15520- İbn Abbas anlatıyor: Abbas, (oğlu) Abdullah'ı bir iş için Resulullah'a (Sallallahu aleyhi ve Sellem) gönderdi. Abdullah, Hz. Peygamber'in (Sallallahu aleyhi ve Sellem) yanında bir adam gördü ve onunla konuşmadan geri döndü. Resulullah (sonra) İbn Abbas'a: "Onu gördün mü?" diye sordu. İbn Abbas: "Evet" deyince, Resulullah: "O Cibril'di. Bana ‘‘İbn Abbas, gözleri kör olmadan ve kendisine ilim verilmeden ölmeyecektir’‘ dedi" buyurdu.

 

*Taberani, el-Mu'cemu'1-evsattında değişik isnadlarla rivayet etti. Ravileri güvenilirdir.

 

 

 

15521- İbn Abbas bildiriyor: Resulullah (Sallallahu aleyhi ve Sellem) vefat ettiği zaman bir adama: "Gel Resulullah'ın (Sallallahu aleyhi ve Sellem) ashabına sorular sorup bir şeyler öğrenelim. Onlar şimdi çoklar" dedim. Bana:

"Sana şaşıyorum ey İbn Abbas! Resulullah'ın (Sallallahu aleyhi ve Sellem) ashabından bu kadar insan varken, insanların sana ihtiyacı olacağını mı zannediyorsun?" dedi. Ben işin peşini bırakmadım ve sahabeden bir şeyler öğrenmeye karar verdim.

Resulullah'ın (Sallallahu aleyhi ve Sellem) ashabını gözlemeye başladım.

O'nun (Sallallahu aleyhi ve Sellem) ashabından birinde hadis olduğunu duyarsam, o öğle uykusuna yattığı sırada evinin kapısına gelir, yanıma çıkana kadar eşikte giysimi başımın altına yastık yaparak beklerdim. Rüzgar da üzerime savurabildiği kadar toz savururdu. Evinden çıktığında beni bu halde görünce: "Ey Resulullah'ın amcaoğlu! Niçin geldin?" derdi. Ben de: "Resulullah'tan (Sallallahu aleyhi ve Sellem) naklettiğin bir hadisi duydum.

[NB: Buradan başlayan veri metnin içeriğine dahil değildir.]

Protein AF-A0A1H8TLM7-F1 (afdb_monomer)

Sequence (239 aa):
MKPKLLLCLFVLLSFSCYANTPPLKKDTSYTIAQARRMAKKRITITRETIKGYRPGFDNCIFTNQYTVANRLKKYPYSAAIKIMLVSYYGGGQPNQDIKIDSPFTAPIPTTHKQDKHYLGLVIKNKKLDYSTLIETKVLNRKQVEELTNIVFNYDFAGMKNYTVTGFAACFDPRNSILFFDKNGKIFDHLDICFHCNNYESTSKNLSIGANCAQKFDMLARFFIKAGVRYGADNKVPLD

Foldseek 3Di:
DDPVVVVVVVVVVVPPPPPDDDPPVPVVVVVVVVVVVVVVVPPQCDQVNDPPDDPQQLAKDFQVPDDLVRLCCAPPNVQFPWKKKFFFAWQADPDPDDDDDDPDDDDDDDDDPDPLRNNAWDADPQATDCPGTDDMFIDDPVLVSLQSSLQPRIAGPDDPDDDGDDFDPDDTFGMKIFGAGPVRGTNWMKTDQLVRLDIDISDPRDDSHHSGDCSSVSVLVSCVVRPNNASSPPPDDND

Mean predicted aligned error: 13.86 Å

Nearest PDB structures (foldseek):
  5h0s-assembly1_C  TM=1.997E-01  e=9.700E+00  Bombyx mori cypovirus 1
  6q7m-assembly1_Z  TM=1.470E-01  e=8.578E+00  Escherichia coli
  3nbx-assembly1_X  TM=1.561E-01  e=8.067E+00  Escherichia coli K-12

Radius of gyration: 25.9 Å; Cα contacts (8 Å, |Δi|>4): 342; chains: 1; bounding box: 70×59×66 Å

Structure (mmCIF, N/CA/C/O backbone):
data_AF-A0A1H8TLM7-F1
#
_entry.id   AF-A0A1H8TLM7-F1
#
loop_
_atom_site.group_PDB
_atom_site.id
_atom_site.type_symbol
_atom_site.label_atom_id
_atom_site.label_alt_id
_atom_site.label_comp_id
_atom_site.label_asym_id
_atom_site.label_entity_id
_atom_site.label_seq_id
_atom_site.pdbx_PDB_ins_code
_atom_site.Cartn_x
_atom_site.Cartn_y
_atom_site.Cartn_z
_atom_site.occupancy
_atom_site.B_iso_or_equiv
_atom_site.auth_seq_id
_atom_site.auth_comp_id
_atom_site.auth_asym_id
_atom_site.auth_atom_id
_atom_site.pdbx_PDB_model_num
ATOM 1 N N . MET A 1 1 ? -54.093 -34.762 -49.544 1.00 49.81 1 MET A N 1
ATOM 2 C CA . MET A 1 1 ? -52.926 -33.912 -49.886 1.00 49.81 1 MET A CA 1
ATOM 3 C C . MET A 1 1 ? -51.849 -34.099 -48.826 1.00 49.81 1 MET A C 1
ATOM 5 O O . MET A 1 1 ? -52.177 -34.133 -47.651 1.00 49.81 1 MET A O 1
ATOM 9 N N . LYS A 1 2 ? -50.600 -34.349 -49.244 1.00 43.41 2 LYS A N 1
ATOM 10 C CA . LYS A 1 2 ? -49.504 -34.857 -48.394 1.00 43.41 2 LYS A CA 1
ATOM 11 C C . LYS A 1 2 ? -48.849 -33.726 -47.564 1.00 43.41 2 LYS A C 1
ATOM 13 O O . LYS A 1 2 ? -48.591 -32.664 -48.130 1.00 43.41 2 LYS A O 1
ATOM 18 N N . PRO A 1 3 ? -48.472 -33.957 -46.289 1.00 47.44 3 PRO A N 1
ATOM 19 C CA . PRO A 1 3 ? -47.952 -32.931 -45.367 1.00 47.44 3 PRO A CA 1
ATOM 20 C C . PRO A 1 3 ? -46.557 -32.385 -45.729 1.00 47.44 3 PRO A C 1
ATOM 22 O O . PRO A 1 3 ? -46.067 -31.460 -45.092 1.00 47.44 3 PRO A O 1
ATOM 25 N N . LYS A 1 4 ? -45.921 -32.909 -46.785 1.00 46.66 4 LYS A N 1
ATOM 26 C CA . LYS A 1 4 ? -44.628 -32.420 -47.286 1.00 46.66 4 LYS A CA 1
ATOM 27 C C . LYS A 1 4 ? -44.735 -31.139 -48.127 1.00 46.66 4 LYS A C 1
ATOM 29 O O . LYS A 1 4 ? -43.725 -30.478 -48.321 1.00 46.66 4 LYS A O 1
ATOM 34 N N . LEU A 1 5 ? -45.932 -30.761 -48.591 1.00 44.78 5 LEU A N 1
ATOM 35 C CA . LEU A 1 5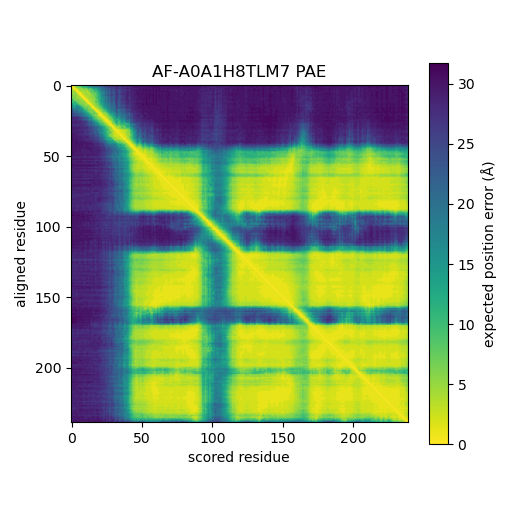 ? -46.107 -29.558 -49.418 1.00 44.78 5 LEU A CA 1
ATOM 36 C C . LEU A 1 5 ? -46.228 -28.262 -48.594 1.00 44.78 5 LEU A C 1
ATOM 38 O O . LEU A 1 5 ? -45.873 -27.196 -49.084 1.00 44.78 5 LEU A O 1
ATOM 42 N N . LEU A 1 6 ? -46.673 -28.346 -47.333 1.00 47.69 6 LEU A N 1
ATOM 43 C CA . LEU A 1 6 ? -46.812 -27.170 -46.462 1.00 47.69 6 LEU A CA 1
ATOM 44 C C . LEU A 1 6 ? -45.468 -26.713 -45.868 1.00 47.69 6 LEU A C 1
ATOM 46 O O . LEU A 1 6 ? -45.274 -25.528 -45.613 1.00 47.69 6 LEU A O 1
ATOM 50 N N . LEU A 1 7 ? -44.516 -27.639 -45.701 1.00 45.78 7 LEU A N 1
ATOM 51 C CA . LEU A 1 7 ? -43.185 -27.334 -45.171 1.00 45.78 7 LEU A CA 1
ATOM 52 C C . LEU A 1 7 ? -42.310 -26.589 -46.196 1.00 45.78 7 LEU A C 1
ATOM 54 O O . LEU A 1 7 ? -41.492 -25.758 -45.817 1.00 45.78 7 LEU A O 1
ATOM 58 N N . CYS A 1 8 ? -42.521 -26.816 -47.498 1.00 43.22 8 CYS A N 1
ATOM 59 C CA . CYS A 1 8 ? -41.808 -26.080 -48.547 1.00 43.22 8 CYS A CA 1
ATOM 60 C C . CYS A 1 8 ? -42.307 -24.636 -48.722 1.00 43.22 8 CYS A C 1
ATOM 62 O O . CYS A 1 8 ? -41.525 -23.783 -49.133 1.00 43.22 8 CYS A O 1
ATOM 64 N N . LEU A 1 9 ? -43.562 -24.329 -48.366 1.00 43.31 9 LEU A N 1
ATOM 65 C CA . LEU A 1 9 ? -44.087 -22.962 -48.477 1.00 43.31 9 LEU A CA 1
ATOM 66 C C . LEU A 1 9 ? -43.584 -22.041 -47.349 1.00 43.31 9 LEU A C 1
ATOM 68 O O . LEU A 1 9 ? -43.411 -20.846 -47.568 1.00 43.31 9 LEU A O 1
ATOM 72 N N . PHE A 1 10 ? -43.279 -22.591 -46.167 1.00 45.50 10 PHE A N 1
ATOM 73 C CA . PHE A 1 10 ? -42.725 -21.816 -45.047 1.00 45.50 10 PHE A CA 1
ATOM 74 C C . PHE A 1 10 ? -41.219 -21.540 -45.166 1.00 45.50 10 PHE A C 1
ATOM 76 O O . PHE A 1 10 ? -40.739 -20.550 -44.621 1.00 45.50 10 PHE A O 1
ATOM 83 N N . VAL A 1 11 ? -40.471 -22.365 -45.907 1.00 47.22 11 VAL A N 1
ATOM 84 C CA . VAL A 1 11 ? -39.029 -22.145 -46.135 1.00 47.22 11 VAL A CA 1
ATOM 85 C C . VAL A 1 11 ? -38.773 -21.118 -47.248 1.00 47.22 11 VAL A C 1
ATOM 87 O O . VAL A 1 11 ? -37.738 -20.462 -47.248 1.00 47.22 11 VAL A O 1
ATOM 90 N N . LEU A 1 12 ? -39.722 -20.904 -48.165 1.00 43.94 12 LEU A N 1
ATOM 91 C CA . LEU A 1 12 ? -39.560 -19.946 -49.269 1.00 43.94 12 LEU A CA 1
ATOM 92 C C . LEU A 1 12 ? -40.016 -18.512 -48.940 1.00 43.94 12 LEU A C 1
ATOM 94 O O . LEU A 1 12 ? -39.728 -17.601 -49.711 1.00 43.94 12 LEU A O 1
ATOM 98 N N . LEU A 1 13 ? -40.661 -18.283 -47.789 1.00 43.09 13 LEU A N 1
ATOM 99 C CA . LEU A 1 13 ? -41.043 -16.941 -47.315 1.00 43.09 13 LEU A CA 1
ATOM 100 C C . LEU A 1 13 ? -40.031 -16.307 -46.346 1.00 43.09 13 LEU A C 1
ATOM 102 O O . LEU A 1 13 ? -40.164 -15.135 -46.009 1.00 43.09 13 LEU A O 1
ATOM 106 N N . SER A 1 14 ? -38.997 -17.037 -45.923 1.00 42.53 14 SER A N 1
ATOM 107 C CA . SER A 1 14 ? -37.929 -16.514 -45.055 1.00 42.53 14 SER A CA 1
ATOM 108 C C . SER A 1 14 ? -36.653 -16.106 -45.805 1.00 42.53 14 SER A C 1
ATOM 110 O O . SER A 1 14 ? -35.725 -15.596 -45.182 1.00 42.53 14 SER A O 1
ATOM 112 N N . PHE A 1 15 ? -36.611 -16.246 -47.137 1.00 43.66 15 PHE A N 1
ATOM 113 C CA . PHE A 1 15 ? -35.435 -15.916 -47.960 1.00 43.66 15 PHE A CA 1
ATOM 114 C C . PHE A 1 15 ? -35.595 -14.710 -48.902 1.00 43.66 15 PHE A C 1
ATOM 116 O O . PHE A 1 15 ? -34.701 -14.442 -49.700 1.00 43.66 15 PHE A O 1
ATOM 123 N N . SER A 1 16 ? -36.671 -13.926 -48.792 1.00 40.09 16 SER A N 1
ATOM 124 C CA . SER A 1 16 ? -36.919 -12.759 -49.662 1.00 40.09 16 SER A CA 1
ATOM 125 C C . SER A 1 16 ? -36.827 -11.385 -48.975 1.00 40.09 16 SER A C 1
ATOM 127 O O . SER A 1 16 ? -37.159 -10.379 -49.593 1.00 40.09 16 SER A O 1
ATOM 129 N N . CYS A 1 17 ? -36.276 -11.291 -47.756 1.00 40.88 17 CYS A N 1
ATOM 130 C CA . CYS A 1 17 ? -35.997 -9.994 -47.104 1.00 40.88 17 CYS A CA 1
ATOM 131 C C . CYS A 1 17 ? -34.509 -9.666 -46.881 1.00 40.88 17 CYS A C 1
ATOM 133 O O . CYS A 1 17 ? -34.201 -8.716 -46.170 1.00 40.88 17 CYS A O 1
ATOM 135 N N . TYR A 1 18 ? -33.574 -10.379 -47.514 1.00 46.25 18 TYR A N 1
ATOM 136 C CA . TYR A 1 18 ? -32.144 -10.040 -47.451 1.00 46.25 18 TYR A CA 1
ATOM 137 C C . TYR A 1 18 ? -31.508 -9.981 -48.841 1.00 46.25 18 TYR A C 1
ATOM 139 O O . TYR A 1 18 ? -30.563 -10.695 -49.151 1.00 46.25 18 TYR A O 1
ATOM 147 N N . ALA A 1 19 ? -32.024 -9.105 -49.696 1.00 45.94 19 ALA A N 1
ATOM 148 C CA . ALA A 1 19 ? -31.334 -8.721 -50.922 1.00 45.94 19 ALA A CA 1
ATOM 149 C C . ALA A 1 19 ? -31.701 -7.280 -51.283 1.00 45.94 19 ALA A C 1
ATOM 151 O O . ALA A 1 19 ? -32.543 -7.053 -52.141 1.00 45.94 19 ALA A O 1
ATOM 152 N N . ASN A 1 20 ? -31.137 -6.323 -50.538 1.00 48.41 20 ASN A N 1
ATOM 153 C CA . ASN A 1 20 ? -30.764 -4.974 -50.993 1.00 48.41 20 ASN A CA 1
ATOM 154 C C . ASN A 1 20 ? -30.419 -4.099 -49.783 1.00 48.41 20 ASN A C 1
ATOM 156 O O . ASN A 1 20 ? -31.143 -3.179 -49.414 1.00 48.41 20 ASN A O 1
ATOM 160 N N . THR A 1 21 ? -29.271 -4.363 -49.169 1.00 42.69 21 THR A N 1
ATOM 161 C CA . THR A 1 21 ? -28.510 -3.286 -48.539 1.00 42.69 21 THR A CA 1
ATOM 162 C C . THR A 1 21 ? -27.262 -3.087 -49.390 1.00 42.69 21 THR A C 1
ATOM 164 O O . THR A 1 21 ? -26.548 -4.061 -49.647 1.00 42.69 21 THR A O 1
ATOM 167 N N . PRO A 1 22 ? -26.998 -1.870 -49.902 1.00 40.16 22 PRO A N 1
ATOM 168 C CA . PRO A 1 22 ? -25.742 -1.615 -50.588 1.00 40.16 22 PRO A CA 1
ATOM 169 C C . PRO A 1 22 ? -24.608 -1.962 -49.619 1.00 40.16 22 PRO A C 1
ATOM 171 O O . PRO A 1 22 ? -24.769 -1.744 -48.410 1.00 40.16 22 PRO A O 1
ATOM 174 N N . PRO A 1 23 ? -23.474 -2.503 -50.100 1.00 39.75 23 PRO A N 1
ATOM 175 C CA . PRO A 1 23 ? -22.342 -2.745 -49.228 1.00 39.75 23 PRO A CA 1
ATOM 176 C C . PRO A 1 23 ? -22.030 -1.419 -48.548 1.00 39.75 23 PRO A C 1
ATOM 178 O O . PRO A 1 23 ? -21.719 -0.428 -49.214 1.00 39.75 23 PRO A O 1
ATOM 181 N N . LEU A 1 24 ? -22.176 -1.387 -47.222 1.00 37.19 24 LEU A N 1
ATOM 182 C CA . LEU A 1 24 ? -21.673 -0.300 -46.407 1.00 37.19 24 LEU A CA 1
ATOM 183 C C . LEU A 1 24 ? -20.181 -0.254 -46.724 1.00 37.19 24 LEU A C 1
ATOM 185 O O . LEU A 1 24 ? -19.399 -1.051 -46.202 1.00 37.19 24 LEU A O 1
ATOM 189 N N . LYS A 1 25 ? -19.794 0.653 -47.630 1.00 40.06 25 LYS A N 1
ATOM 190 C CA . LYS A 1 25 ? -18.432 1.156 -47.742 1.00 40.06 25 LYS A CA 1
ATOM 191 C C . LYS A 1 25 ? -18.160 1.773 -46.383 1.00 40.06 25 LYS A C 1
ATOM 193 O O . LYS A 1 25 ? -18.422 2.948 -46.153 1.00 40.06 25 LYS A O 1
ATOM 198 N N . LYS A 1 26 ? -17.744 0.930 -45.440 1.00 42.06 26 LYS A N 1
ATOM 199 C CA . LYS A 1 26 ? -17.225 1.359 -44.158 1.00 42.06 26 LYS A CA 1
ATOM 200 C C . LYS A 1 26 ? -16.003 2.156 -44.552 1.00 42.06 26 LYS A C 1
ATOM 202 O O . LYS A 1 26 ? -15.027 1.579 -45.023 1.00 42.06 26 LYS A O 1
ATOM 207 N N . ASP A 1 27 ? -16.148 3.471 -44.506 1.00 43.34 27 ASP A N 1
ATOM 208 C CA . ASP A 1 27 ? -15.125 4.418 -44.891 1.00 43.34 27 ASP A CA 1
ATOM 209 C C . ASP A 1 27 ? -13.920 4.195 -43.965 1.00 43.34 27 ASP A C 1
ATOM 211 O O . ASP A 1 27 ? -13.814 4.714 -42.848 1.00 43.34 27 ASP A O 1
ATOM 215 N N . THR A 1 28 ? -13.042 3.293 -44.395 1.00 46.94 28 THR A N 1
ATOM 216 C CA . THR A 1 28 ? -11.816 2.913 -43.700 1.00 46.94 28 THR A CA 1
ATOM 217 C C . THR A 1 28 ? -10.859 4.095 -43.654 1.00 46.94 28 THR A C 1
ATOM 219 O O . THR A 1 28 ? -10.009 4.152 -42.770 1.00 46.94 28 THR A O 1
ATOM 222 N N . SER A 1 29 ? -11.041 5.102 -44.518 1.00 44.44 29 SER A N 1
ATOM 223 C CA . SER A 1 29 ? -10.278 6.345 -44.456 1.00 44.44 29 SER A CA 1
ATOM 224 C C . SER A 1 29 ? -10.703 7.216 -43.267 1.00 44.44 29 SER A C 1
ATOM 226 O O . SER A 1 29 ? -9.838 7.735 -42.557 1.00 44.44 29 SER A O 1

Onu senden dinlemek istedim" karşılığını verirdim. Adam: "Haber verseydin ben sana gelirdim" dediğinde, ben de şöyle cevap verirdim: "Benim sana gelmem daha münasiptir." O adam, Resulullah'ın (Sallallahu aleyhi ve Sellem) ashabının bir bir gittiğini, insanların da bana ihtiyacı olduğunu görürdü ve şöyle derdi: "Sen benden daha bilgilisin."

 

*Taberani rivayet etti. Ravileri Sahlh'in ravileridir.

 

 

 

15522- Tavus der ki: Resulullah'ın (Sallallahu aleyhi ve Sellem) ashabından, yetmiş veya seksen ihtiyarla oturdum. Hiçbirinin İbn Abbas'a muhalefet ettiğini görmedim. Buluştukları zaman kendisine: "(Mesele) senin dediğin gibidir" veya: "Doğru söyledin" derlerdi.

 

*Taberani rivayet etti. Ravileri Sahih'in ravileridir,

 

 

 

15523- Ebu Bekr el-HuzelI bildiriyor: Hasan'ın yanına girip: "İbn Abbas, Kur'an bilgisinde belli bir seviyeye gelmiştir" deyince şu karşılığı verdi: "Ömer şöyle derdi: "(İbn Abbas) olgun birisidir. Onun soran bir dili, akleden bir kalbi vardır. Arefe gecesi şu minberimize çıkar Bakara ve Al-i İmran surelerini okur ve ayet ayet tefsirini yapardı. Yardım sever, yiğit ve çalışkandı."

 

*Taberani rivayet etti. Ebu Bekr el-Hüzeli zayıftır.

 

 

 

15524- İbn Abbas bildiriyor: (Bizans kıralı) Heraklius, Muaviye'ye mektup yazarak dedi ki: "Eğer onlarda peygamberlikten bir şey kaldıysa, kendilerine soracağım şeylere cevap versinler." Mektubunda; samanyolunu, gök kuşağım ve Güneş'in sadece bir an doğduğu yeri sordu. Mektup Muaviye'ye verilince: "Bu, daha önce sorulacağını tahmin etmediğim sorulardı" dedi ve Heraklius'un mektubunu dürerek İbn Abbas'a yolladı.

 

İbn Abbas, sorulara şöyle cevap verdi: "Gök kuşağı, yeryüzü halkının selden boğulmaması için bir emniyettir. Samanyolu ise, gökyüzünün nefes aldığı kapısıdır. Güneş'ın bir an doğduğu yer ise, İsrail oğullarının geçmesi için yarılan denizdir."

 

*Taberani rivayet etti. Ravileri Sahlh'in ravileridir.

 

 

 

15525- Dahhak b. Muzahim el-Hilali anlatıyor: Nafi b. el-Ezrak ve Necde b. Uveymir, ilim öğrenmek için Haricilerin ileri gelenlerinden bir grupla yola çıktılar. Mekke'ye geldiklerinde, İbn Abbas'ı Zemzem kuyusuna yakın bir yerde otururken gördüler. Üzerinde kırmızılı bir rida ve bir gömlek vardı. Halk ayakta durmuş, ona tefsirle ilgili soru soruyor ve: "Ey Ebu Abbas! Şu konuda ne dersin?" diyorlar; o da: "Bu mesele şöyledir" diye cevap veriyordu.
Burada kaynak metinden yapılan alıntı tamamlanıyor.